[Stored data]
===============

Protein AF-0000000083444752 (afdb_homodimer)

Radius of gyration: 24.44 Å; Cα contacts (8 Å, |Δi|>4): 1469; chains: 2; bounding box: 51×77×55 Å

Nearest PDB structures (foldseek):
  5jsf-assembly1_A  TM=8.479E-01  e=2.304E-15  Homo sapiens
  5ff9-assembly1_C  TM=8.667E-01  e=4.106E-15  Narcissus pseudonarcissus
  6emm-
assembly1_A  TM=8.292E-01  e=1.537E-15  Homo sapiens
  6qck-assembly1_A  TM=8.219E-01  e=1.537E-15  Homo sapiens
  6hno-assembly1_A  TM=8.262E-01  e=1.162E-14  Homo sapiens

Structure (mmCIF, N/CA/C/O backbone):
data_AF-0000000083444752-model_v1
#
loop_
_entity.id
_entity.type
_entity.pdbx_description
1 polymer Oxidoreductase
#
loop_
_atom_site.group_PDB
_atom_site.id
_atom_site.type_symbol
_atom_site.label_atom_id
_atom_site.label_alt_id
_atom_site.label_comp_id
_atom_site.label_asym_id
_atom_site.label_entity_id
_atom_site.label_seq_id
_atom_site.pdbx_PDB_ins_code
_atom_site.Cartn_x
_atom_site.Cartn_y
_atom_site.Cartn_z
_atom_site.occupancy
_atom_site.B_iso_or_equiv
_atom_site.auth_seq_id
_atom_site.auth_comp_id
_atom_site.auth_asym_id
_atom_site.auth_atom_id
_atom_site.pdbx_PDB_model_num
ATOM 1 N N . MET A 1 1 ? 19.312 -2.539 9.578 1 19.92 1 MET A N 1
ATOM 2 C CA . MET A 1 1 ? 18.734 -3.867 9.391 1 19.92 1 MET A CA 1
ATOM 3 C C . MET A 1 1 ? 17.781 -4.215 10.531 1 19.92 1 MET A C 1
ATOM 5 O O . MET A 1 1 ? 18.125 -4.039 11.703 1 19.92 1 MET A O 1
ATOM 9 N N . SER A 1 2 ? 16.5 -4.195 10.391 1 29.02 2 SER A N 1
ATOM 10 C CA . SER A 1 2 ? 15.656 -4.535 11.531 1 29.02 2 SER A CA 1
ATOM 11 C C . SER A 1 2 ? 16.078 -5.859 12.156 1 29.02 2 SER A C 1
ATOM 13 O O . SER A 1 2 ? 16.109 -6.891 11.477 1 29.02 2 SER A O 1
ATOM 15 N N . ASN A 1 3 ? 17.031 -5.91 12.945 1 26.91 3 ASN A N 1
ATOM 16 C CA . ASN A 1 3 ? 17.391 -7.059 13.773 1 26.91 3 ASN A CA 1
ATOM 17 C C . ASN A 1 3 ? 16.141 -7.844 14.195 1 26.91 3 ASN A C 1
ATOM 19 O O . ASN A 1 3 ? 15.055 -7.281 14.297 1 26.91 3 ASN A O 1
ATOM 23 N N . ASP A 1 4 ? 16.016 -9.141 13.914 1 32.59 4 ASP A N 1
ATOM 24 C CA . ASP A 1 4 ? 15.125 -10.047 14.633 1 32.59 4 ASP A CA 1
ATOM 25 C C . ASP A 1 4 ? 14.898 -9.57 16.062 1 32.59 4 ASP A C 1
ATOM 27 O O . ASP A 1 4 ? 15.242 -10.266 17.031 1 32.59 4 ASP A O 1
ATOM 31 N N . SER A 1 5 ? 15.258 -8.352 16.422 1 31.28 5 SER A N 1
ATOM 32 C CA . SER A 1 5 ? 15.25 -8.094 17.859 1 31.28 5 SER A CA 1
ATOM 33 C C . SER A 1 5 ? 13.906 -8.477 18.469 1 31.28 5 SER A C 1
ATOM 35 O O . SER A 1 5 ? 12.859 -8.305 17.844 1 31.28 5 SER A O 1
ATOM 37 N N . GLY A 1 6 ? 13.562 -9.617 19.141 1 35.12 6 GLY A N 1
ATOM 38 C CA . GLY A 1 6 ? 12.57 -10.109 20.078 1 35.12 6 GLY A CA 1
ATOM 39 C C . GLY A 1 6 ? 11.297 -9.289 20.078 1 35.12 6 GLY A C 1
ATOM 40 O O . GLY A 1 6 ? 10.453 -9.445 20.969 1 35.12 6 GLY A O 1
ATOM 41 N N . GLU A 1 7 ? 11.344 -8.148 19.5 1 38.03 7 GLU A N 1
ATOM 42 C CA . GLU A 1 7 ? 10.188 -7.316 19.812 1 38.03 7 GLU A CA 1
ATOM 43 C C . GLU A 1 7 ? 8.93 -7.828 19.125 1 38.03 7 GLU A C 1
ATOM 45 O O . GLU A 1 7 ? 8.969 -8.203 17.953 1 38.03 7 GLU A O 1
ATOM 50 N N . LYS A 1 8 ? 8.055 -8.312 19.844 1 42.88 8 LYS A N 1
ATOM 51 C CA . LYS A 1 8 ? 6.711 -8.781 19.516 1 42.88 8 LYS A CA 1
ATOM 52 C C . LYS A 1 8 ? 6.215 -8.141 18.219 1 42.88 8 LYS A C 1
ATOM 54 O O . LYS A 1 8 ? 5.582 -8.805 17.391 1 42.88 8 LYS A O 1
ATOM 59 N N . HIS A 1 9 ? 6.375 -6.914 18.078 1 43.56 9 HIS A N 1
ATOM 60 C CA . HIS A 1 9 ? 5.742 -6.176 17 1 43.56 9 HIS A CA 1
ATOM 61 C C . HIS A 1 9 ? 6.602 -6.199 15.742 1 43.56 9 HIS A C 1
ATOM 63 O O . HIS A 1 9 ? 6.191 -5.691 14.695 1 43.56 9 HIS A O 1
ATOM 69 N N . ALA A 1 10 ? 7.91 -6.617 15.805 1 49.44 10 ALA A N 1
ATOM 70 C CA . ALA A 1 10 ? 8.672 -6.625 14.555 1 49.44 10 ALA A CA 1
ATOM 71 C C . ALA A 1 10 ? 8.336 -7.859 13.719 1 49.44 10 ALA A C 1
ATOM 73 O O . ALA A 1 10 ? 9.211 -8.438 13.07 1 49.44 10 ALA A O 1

===============

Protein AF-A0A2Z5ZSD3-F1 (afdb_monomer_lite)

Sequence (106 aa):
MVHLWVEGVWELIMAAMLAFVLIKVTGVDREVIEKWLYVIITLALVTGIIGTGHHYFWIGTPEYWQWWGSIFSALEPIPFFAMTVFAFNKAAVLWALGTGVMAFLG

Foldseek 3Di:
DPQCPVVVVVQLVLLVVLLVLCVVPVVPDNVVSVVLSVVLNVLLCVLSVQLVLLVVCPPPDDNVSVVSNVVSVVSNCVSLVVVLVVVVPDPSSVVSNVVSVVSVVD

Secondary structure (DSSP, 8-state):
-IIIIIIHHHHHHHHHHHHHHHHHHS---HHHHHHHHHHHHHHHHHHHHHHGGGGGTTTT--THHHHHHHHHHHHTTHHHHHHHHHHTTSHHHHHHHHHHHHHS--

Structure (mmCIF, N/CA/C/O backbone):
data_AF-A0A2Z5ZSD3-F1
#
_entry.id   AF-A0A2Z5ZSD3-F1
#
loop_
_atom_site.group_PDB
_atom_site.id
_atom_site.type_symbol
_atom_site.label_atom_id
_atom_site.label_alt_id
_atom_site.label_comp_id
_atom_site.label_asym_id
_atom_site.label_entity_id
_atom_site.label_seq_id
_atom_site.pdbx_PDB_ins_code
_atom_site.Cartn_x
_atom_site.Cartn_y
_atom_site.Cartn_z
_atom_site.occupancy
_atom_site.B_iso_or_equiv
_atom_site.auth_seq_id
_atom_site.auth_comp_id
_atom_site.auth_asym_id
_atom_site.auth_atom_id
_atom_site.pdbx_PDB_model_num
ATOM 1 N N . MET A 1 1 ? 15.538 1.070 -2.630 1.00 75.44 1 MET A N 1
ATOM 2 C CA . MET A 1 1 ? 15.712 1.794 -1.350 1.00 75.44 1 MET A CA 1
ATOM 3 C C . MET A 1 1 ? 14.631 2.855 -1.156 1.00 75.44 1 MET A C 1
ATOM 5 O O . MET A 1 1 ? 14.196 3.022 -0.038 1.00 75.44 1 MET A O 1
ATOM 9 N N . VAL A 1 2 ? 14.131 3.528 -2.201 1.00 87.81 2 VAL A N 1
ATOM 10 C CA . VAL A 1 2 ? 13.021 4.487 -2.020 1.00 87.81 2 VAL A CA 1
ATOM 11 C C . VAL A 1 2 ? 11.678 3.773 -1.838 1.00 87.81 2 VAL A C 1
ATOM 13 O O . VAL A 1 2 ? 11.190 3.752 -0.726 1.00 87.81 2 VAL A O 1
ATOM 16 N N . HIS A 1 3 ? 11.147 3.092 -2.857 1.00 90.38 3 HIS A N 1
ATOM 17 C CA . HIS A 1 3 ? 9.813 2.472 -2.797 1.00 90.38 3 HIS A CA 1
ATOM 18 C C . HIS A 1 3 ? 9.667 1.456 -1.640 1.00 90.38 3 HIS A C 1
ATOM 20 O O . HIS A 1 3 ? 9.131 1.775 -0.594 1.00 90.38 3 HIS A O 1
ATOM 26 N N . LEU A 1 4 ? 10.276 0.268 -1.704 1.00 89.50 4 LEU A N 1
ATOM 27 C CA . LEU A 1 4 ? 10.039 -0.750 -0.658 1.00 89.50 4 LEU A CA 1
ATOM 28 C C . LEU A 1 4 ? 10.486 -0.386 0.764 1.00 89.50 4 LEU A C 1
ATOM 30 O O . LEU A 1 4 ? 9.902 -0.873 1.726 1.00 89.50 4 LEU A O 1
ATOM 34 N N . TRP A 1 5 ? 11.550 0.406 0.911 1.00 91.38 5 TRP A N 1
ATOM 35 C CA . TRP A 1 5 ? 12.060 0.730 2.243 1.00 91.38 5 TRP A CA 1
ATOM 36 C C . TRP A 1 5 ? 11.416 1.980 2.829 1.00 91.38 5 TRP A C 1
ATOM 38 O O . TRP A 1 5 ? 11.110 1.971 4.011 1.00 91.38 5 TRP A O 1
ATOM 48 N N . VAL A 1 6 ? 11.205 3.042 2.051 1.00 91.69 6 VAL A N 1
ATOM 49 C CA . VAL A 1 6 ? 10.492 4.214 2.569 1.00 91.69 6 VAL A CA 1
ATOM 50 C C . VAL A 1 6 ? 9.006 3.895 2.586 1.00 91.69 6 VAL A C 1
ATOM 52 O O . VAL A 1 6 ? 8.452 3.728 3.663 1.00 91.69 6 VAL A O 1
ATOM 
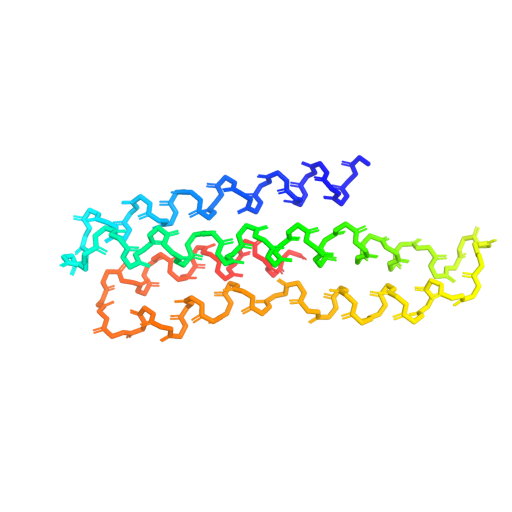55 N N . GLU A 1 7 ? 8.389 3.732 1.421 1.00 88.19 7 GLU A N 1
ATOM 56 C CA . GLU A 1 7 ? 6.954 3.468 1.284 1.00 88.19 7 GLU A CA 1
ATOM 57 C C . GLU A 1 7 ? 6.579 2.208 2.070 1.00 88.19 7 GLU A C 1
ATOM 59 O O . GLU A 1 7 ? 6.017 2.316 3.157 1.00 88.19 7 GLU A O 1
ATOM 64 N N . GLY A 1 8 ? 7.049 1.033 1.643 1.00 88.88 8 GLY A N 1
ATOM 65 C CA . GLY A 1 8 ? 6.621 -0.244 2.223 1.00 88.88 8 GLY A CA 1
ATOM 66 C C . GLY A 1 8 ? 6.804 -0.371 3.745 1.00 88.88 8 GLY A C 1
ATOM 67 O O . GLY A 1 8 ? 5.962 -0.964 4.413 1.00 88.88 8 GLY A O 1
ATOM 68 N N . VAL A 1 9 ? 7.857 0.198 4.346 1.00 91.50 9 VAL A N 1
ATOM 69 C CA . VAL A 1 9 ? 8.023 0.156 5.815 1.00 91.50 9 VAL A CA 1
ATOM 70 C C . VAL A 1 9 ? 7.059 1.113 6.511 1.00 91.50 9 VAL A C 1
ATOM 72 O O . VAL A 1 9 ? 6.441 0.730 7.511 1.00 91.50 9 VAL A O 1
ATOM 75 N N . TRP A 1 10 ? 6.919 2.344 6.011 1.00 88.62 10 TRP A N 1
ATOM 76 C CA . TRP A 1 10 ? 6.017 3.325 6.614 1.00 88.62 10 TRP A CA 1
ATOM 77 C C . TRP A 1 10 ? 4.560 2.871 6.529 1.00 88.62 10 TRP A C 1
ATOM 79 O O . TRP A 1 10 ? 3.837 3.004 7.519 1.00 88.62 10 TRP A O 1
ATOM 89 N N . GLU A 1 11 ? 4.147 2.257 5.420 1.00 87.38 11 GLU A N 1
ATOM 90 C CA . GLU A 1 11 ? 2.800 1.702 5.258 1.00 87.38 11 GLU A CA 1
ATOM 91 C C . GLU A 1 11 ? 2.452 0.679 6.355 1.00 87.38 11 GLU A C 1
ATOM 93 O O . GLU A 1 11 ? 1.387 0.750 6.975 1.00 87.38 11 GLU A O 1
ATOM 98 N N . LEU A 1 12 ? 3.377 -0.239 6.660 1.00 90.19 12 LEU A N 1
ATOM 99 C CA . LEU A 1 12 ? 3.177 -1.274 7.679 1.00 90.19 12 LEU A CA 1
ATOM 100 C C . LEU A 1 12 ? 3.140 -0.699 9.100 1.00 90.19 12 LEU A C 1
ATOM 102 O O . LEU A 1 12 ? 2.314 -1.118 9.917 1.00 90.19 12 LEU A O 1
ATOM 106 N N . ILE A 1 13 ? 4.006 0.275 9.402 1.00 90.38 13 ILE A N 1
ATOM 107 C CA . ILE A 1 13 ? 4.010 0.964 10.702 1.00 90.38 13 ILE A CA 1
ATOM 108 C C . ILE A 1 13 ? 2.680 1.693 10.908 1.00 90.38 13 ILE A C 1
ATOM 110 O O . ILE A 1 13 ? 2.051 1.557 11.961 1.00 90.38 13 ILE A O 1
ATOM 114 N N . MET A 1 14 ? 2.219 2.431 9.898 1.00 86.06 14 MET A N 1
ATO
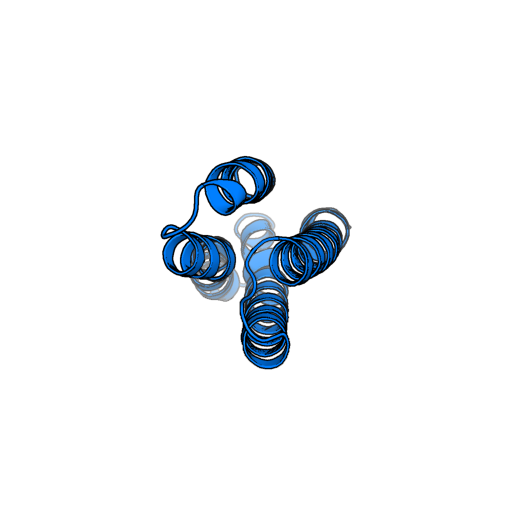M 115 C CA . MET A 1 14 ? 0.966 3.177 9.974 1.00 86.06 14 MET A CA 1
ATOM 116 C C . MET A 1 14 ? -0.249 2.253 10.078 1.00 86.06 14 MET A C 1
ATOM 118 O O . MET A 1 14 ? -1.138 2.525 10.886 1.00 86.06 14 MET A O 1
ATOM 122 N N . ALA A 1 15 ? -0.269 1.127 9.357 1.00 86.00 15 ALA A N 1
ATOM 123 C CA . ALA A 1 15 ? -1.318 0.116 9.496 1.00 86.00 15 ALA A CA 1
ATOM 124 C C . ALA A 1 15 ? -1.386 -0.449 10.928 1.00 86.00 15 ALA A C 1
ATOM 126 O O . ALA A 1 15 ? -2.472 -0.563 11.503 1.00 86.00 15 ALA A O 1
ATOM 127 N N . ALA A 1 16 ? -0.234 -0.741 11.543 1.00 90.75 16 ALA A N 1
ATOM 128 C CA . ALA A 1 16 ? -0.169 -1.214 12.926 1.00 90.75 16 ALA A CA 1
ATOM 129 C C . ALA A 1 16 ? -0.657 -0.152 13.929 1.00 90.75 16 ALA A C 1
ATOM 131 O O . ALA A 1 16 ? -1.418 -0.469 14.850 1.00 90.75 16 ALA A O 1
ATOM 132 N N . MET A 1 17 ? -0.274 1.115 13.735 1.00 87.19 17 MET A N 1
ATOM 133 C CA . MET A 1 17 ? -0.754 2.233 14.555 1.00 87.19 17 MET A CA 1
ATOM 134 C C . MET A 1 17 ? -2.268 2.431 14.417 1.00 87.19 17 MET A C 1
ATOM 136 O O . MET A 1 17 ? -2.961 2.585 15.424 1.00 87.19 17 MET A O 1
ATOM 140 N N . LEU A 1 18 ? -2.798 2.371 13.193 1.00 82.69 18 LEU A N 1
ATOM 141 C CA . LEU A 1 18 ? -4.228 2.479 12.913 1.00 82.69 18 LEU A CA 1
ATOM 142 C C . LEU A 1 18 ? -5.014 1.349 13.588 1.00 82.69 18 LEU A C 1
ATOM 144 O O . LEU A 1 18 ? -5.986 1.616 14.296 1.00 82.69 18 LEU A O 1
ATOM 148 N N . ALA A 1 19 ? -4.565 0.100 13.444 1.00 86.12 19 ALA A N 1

===============

Goal of the exercise: Write out exactly the lines above from the line with "ATOM 17 C C ." through the line with "ATOM 69 N N", both of them included, and leave out all other lines.

Task solution:
ATOM 17 C C . ASN A 1 3 ? 16.141 -7.844 14.195 1 26.91 3 ASN A C 1
ATOM 19 O O . ASN A 1 3 ? 15.055 -7.281 14.297 1 26.91 3 ASN A O 1
ATOM 23 N N . ASP A 1 4 ? 16.016 -9.141 13.914 1 32.59 4 ASP A N 1
ATOM 24 C CA . ASP A 1 4 ? 15.125 -10.047 14.633 1 32.59 4 ASP A CA 1
ATOM 25 C C . ASP A 1 4 ? 14.898 -9.57 16.062 1 32.59 4 ASP A C 1
ATOM 27 O O . ASP A 1 4 ? 15.242 -10.266 17.031 1 32.59 4 ASP A O 1
ATOM 31 N N . SER A 1 5 ? 15.258 -8.352 16.422 1 31.28 5 SER A N 1
ATOM 32 C CA . SER A 1 5 ? 15.25 -8.094 17.859 1 31.28 5 SER A CA 1
ATOM 33 C C . SER A 1 5 ? 13.906 -8.477 18.469 1 31.28 5 SER A C 1
ATOM 35 O O . SER A 1 5 ? 12.859 -8.305 17.844 1 31.28 5 SER A O 1
ATOM 37 N N . GLY A 1 6 ? 13.562 -9.617 19.141 1 35.12 6 GLY A N 1
ATOM 38 C CA . GLY A 1 6 ? 12.57 -10.109 20.078 1 35.12 6 GLY A CA 1
ATOM 39 C C . GLY A 1 6 ? 11.297 -9.289 20.078 1 35.12 6 GLY A C 1
ATOM 40 O O . GLY A 1 6 ? 10.453 -9.445 20.969 1 35.12 6 GLY A O 1
ATOM 41 N N . GLU A 1 7 ? 11.344 -8.148 19.5 1 38.03 7 GLU A N 1
ATOM 42 C CA . GLU A 1 7 ? 10.188 -7.316 19.812 1 38.03 7 GLU A CA 1
ATOM 43 C C . GLU A 1 7 ? 8.93 -7.828 19.125 1 38.03 7 GLU A C 1
ATOM 45 O O . GLU A 1 7 ? 8.969 -8.203 17.953 1 38.03 7 GLU A O 1
ATOM 50 N N . LYS A 1 8 ? 8.055 -8.312 19.844 1 42.88 8 LYS A N 1
ATOM 51 C CA . LYS A 1 8 ? 6.711 -8.781 19.516 1 42.88 8 LYS A CA 1
ATOM 52 C C . LYS A 1 8 ? 6.215 -8.141 18.219 1 42.88 8 LYS A C 1
ATOM 54 O O . LYS A 1 8 ? 5.582 -8.805 17.391 1 42.88 8 LYS A O 1
ATOM 59 N N . HIS A 1 9 ? 6.375 -6.914 18.078 1 43.56 9 HIS A N 1
ATOM 60 C CA . HIS A 1 9 ? 5.742 -6.176 17 1 43.56 9 HIS A CA 1
ATOM 61 C C . HIS A 1 9 ? 6.602 -6.199 15.742 1 43.56 9 HIS A C 1
ATOM 63 O O . HIS A 1 9 ? 6.191 -5.691 14.695 1 43.56 9 HIS A O 1
ATOM 69 N N . ALA A 1 10 ? 7.91 -6.617 15.805 1 49.44 10 ALA A N 1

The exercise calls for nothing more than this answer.